La donna reagisce con irritazione a questa intrusione non annunciata, di fronte a quest’uomo che le getta addosso i suoi problemi senza neanche chiederle come sta. Ciononostante prova a dare consigli, che l’uomo respinge sdegnosamente.
Questa scena si ripete numerose volte, con interpreti diversi, ogni volta le coppie cambiano, sono giovani, meno giovani, anziani, ricchi, poveri: le parole sono quasi identiche, le reazioni simili, in una sarabanda di personaggi e situazioni che ad un certo punto rischia di diventare stucchevole. Eppure il gioco è affascinante: i duetti tra i vari attori sono tutti eccellenti, e cambiano i toni della rappresentazione: si va dalla commedia al melò, alla storia d’amore, al grottesco, in un abile gioco di specchi.
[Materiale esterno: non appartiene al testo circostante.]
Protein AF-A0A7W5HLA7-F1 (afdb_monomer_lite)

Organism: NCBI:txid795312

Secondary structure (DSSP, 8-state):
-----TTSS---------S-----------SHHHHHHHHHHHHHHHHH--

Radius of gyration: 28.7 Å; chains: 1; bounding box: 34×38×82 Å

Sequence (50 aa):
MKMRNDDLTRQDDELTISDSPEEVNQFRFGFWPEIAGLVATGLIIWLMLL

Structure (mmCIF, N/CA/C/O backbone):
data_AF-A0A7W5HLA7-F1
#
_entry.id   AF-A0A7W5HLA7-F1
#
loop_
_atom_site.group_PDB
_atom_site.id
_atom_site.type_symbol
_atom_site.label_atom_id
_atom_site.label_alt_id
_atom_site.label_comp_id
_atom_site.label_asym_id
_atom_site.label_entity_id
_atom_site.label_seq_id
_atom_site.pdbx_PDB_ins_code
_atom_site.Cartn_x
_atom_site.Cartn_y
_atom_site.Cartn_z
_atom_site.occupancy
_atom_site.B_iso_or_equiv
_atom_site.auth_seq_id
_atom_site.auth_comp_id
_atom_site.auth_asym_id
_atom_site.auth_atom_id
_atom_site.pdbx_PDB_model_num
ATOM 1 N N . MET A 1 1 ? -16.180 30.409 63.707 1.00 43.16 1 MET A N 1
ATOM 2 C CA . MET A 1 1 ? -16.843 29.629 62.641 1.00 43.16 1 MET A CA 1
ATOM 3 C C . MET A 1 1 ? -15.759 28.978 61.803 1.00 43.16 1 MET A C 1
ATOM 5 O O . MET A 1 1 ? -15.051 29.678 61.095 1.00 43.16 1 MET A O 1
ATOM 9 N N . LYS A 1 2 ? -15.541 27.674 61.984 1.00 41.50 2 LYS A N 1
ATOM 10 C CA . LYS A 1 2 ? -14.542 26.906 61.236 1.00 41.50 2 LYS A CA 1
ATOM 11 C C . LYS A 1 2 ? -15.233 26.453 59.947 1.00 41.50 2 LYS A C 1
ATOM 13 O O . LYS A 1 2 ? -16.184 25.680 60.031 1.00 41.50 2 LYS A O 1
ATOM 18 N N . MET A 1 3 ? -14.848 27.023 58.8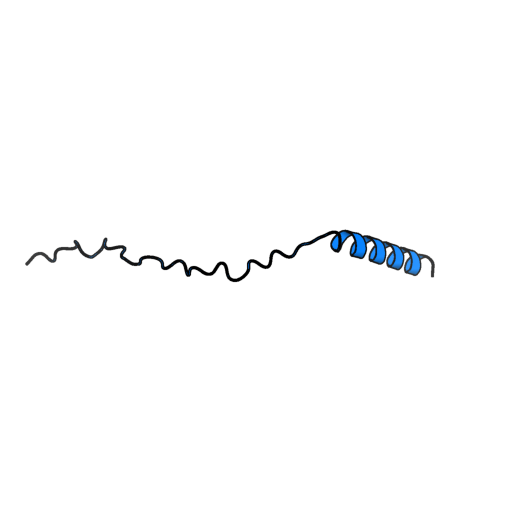03 1.00 51.97 3 MET A N 1
ATOM 19 C CA . MET A 1 3 ? -15.320 26.577 57.488 1.00 51.97 3 MET A CA 1
ATOM 20 C C . MET A 1 3 ? -15.012 25.083 57.372 1.00 51.97 3 MET A C 1
ATOM 22 O O . MET A 1 3 ? -13.856 24.673 57.459 1.00 51.97 3 MET A O 1
ATOM 26 N N . ARG A 1 4 ? -16.068 24.268 57.302 1.00 57.19 4 ARG A N 1
ATOM 27 C CA . ARG A 1 4 ? -15.963 22.829 57.077 1.00 57.19 4 ARG A CA 1
ATOM 28 C C . ARG A 1 4 ? -15.501 22.651 55.637 1.00 57.19 4 ARG A C 1
ATOM 30 O O . ARG A 1 4 ? -16.280 22.869 54.720 1.00 57.19 4 ARG A O 1
ATOM 37 N N . ASN A 1 5 ? -14.235 22.289 55.466 1.00 55.56 5 ASN A N 1
ATOM 38 C CA . ASN A 1 5 ? -13.615 21.915 54.194 1.00 55.56 5 ASN A CA 1
ATOM 39 C C . ASN A 1 5 ? -14.090 20.528 53.707 1.00 55.56 5 ASN A C 1
ATOM 41 O O . ASN A 1 5 ? -13.346 19.831 53.028 1.00 55.56 5 ASN A O 1
ATOM 45 N N . ASP A 1 6 ? -15.309 20.119 54.064 1.00 55.72 6 ASP A N 1
ATOM 46 C CA . ASP A 1 6 ? -15.864 18.799 53.735 1.00 55.72 6 ASP A CA 1
ATOM 47 C C . ASP A 1 6 ? -16.455 18.761 52.313 1.00 55.72 6 ASP A C 1
ATOM 49 O O . ASP A 1 6 ? -16.930 17.726 51.865 1.00 55.72 6 ASP A O 1
ATOM 53 N N . ASP A 1 7 ? -16.406 19.887 51.593 1.00 55.50 7 ASP A N 1
ATOM 54 C CA . ASP A 1 7 ? -16.936 20.037 50.230 1.00 55.50 7 ASP A CA 1
ATOM 55 C C . ASP A 1 7 ? -15.830 20.008 49.152 1.00 55.50 7 ASP A C 1
ATOM 57 O O . ASP A 1 7 ? -16.103 20.068 47.959 1.00 55.50 7 ASP A O 1
ATOM 61 N N . LEU A 1 8 ? -14.555 19.895 49.554 1.00 54.72 8 LEU A N 1
ATOM 62 C CA . LEU A 1 8 ? -13.402 19.875 48.635 1.00 54.72 8 LEU A CA 1
ATOM 63 C C . LEU A 1 8 ? -13.042 18.471 48.124 1.00 54.72 8 LEU A C 1
ATOM 65 O O . LEU A 1 8 ? -12.117 18.326 47.328 1.00 54.72 8 LEU A O 1
ATOM 69 N N . THR A 1 9 ? -13.749 17.436 48.581 1.00 59.81 9 THR A N 1
ATOM 70 C CA . THR A 1 9 ? -13.552 16.046 48.137 1.00 59.81 9 THR A CA 1
ATOM 71 C C . THR A 1 9 ? -14.779 15.465 47.446 1.00 59.81 9 THR A C 1
ATOM 73 O O . THR A 1 9 ? -14.780 14.277 47.126 1.00 59.81 9 THR A O 1
ATOM 76 N N . ARG A 1 10 ? -15.833 16.263 47.224 1.00 55.59 10 ARG A N 1
ATOM 77 C CA . ARG A 1 10 ? -17.015 15.822 46.482 1.00 55.59 10 ARG A CA 1
ATOM 78 C C . ARG A 1 10 ? -16.672 15.799 44.992 1.00 55.59 10 ARG A C 1
ATOM 80 O O . ARG A 1 10 ? -16.920 16.756 44.267 1.00 55.59 10 ARG A O 1
ATOM 87 N N . GLN A 1 11 ? -16.044 14.711 44.556 1.00 63.22 11 GLN A N 1
ATOM 88 C CA . GL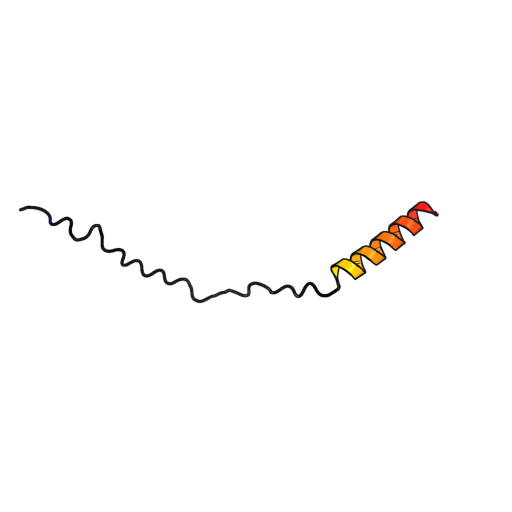N A 1 11 ? -15.850 14.383 43.146 1.00 63.22 11 GLN A CA 1
ATOM 89 C C . GLN A 1 11 ? -17.183 13.896 42.555 1.00 63.22 11 GLN A C 1
ATOM 91 O O . GLN A 1 11 ? -17.296 12.753 42.134 1.00 63.22 11 GLN A O 1
ATOM 96 N N . ASP A 1 12 ? -18.193 14.768 42.551 1.00 58.88 12 ASP A N 1
ATOM 97 C CA . ASP A 1 12 ? -19.485 14.517 41.894 1.00 58.88 12 ASP A CA 1
ATOM 98 C C . ASP A 1 12 ? -19.496 15.077 40.468 1.00 58.88 12 ASP A C 1
ATOM 100 O O . ASP A 1 12 ? -20.543 15.423 39.924 1.00 58.88 12 ASP A O 1
ATOM 104 N N . ASP A 1 13 ? -18.325 15.113 39.839 1.00 56.47 13 ASP A N 1
ATOM 105 C CA . ASP A 1 13 ? -18.265 14.997 38.396 1.00 56.47 13 ASP A CA 1
ATOM 106 C C . ASP A 1 13 ? -18.369 13.501 38.113 1.00 56.47 13 ASP A C 1
ATOM 108 O O . ASP A 1 13 ? -17.376 12.811 37.870 1.00 56.47 13 ASP A O 1
ATOM 112 N N . GLU A 1 14 ? -19.598 12.985 38.211 1.00 56.31 14 GLU A N 1
ATOM 113 C CA . GLU A 1 14 ? -19.991 11.825 37.429 1.00 56.31 14 GLU A CA 1
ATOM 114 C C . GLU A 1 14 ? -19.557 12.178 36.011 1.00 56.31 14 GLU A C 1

Cambia scena, ora c’è il colore, due persone commentano le immagini, che appartengono ad un film incompiuto, in quanto il regista è stato ucciso, si cercano nuovi finanziamenti, l’affabulazione sembra inconcludente, senza una fine.
Il festival ha voluto rendere omaggio alla grande regista ucraina, che compiva ottanta anni, ma l’opera presentata non ci è sembrata tra le sue migliori.
L’edizione del festival del film 2012, al di là delle polemiche che lo hanno contrassegnato, e della svolta autoriale che lo ha caratterizzato, rimane un evento transitorio. Se il presidente Ferrari e Marco Muller vogliono davvero competere con il festival della Laguna, dovranno assolutamente elevare la qualità delle opere presentate.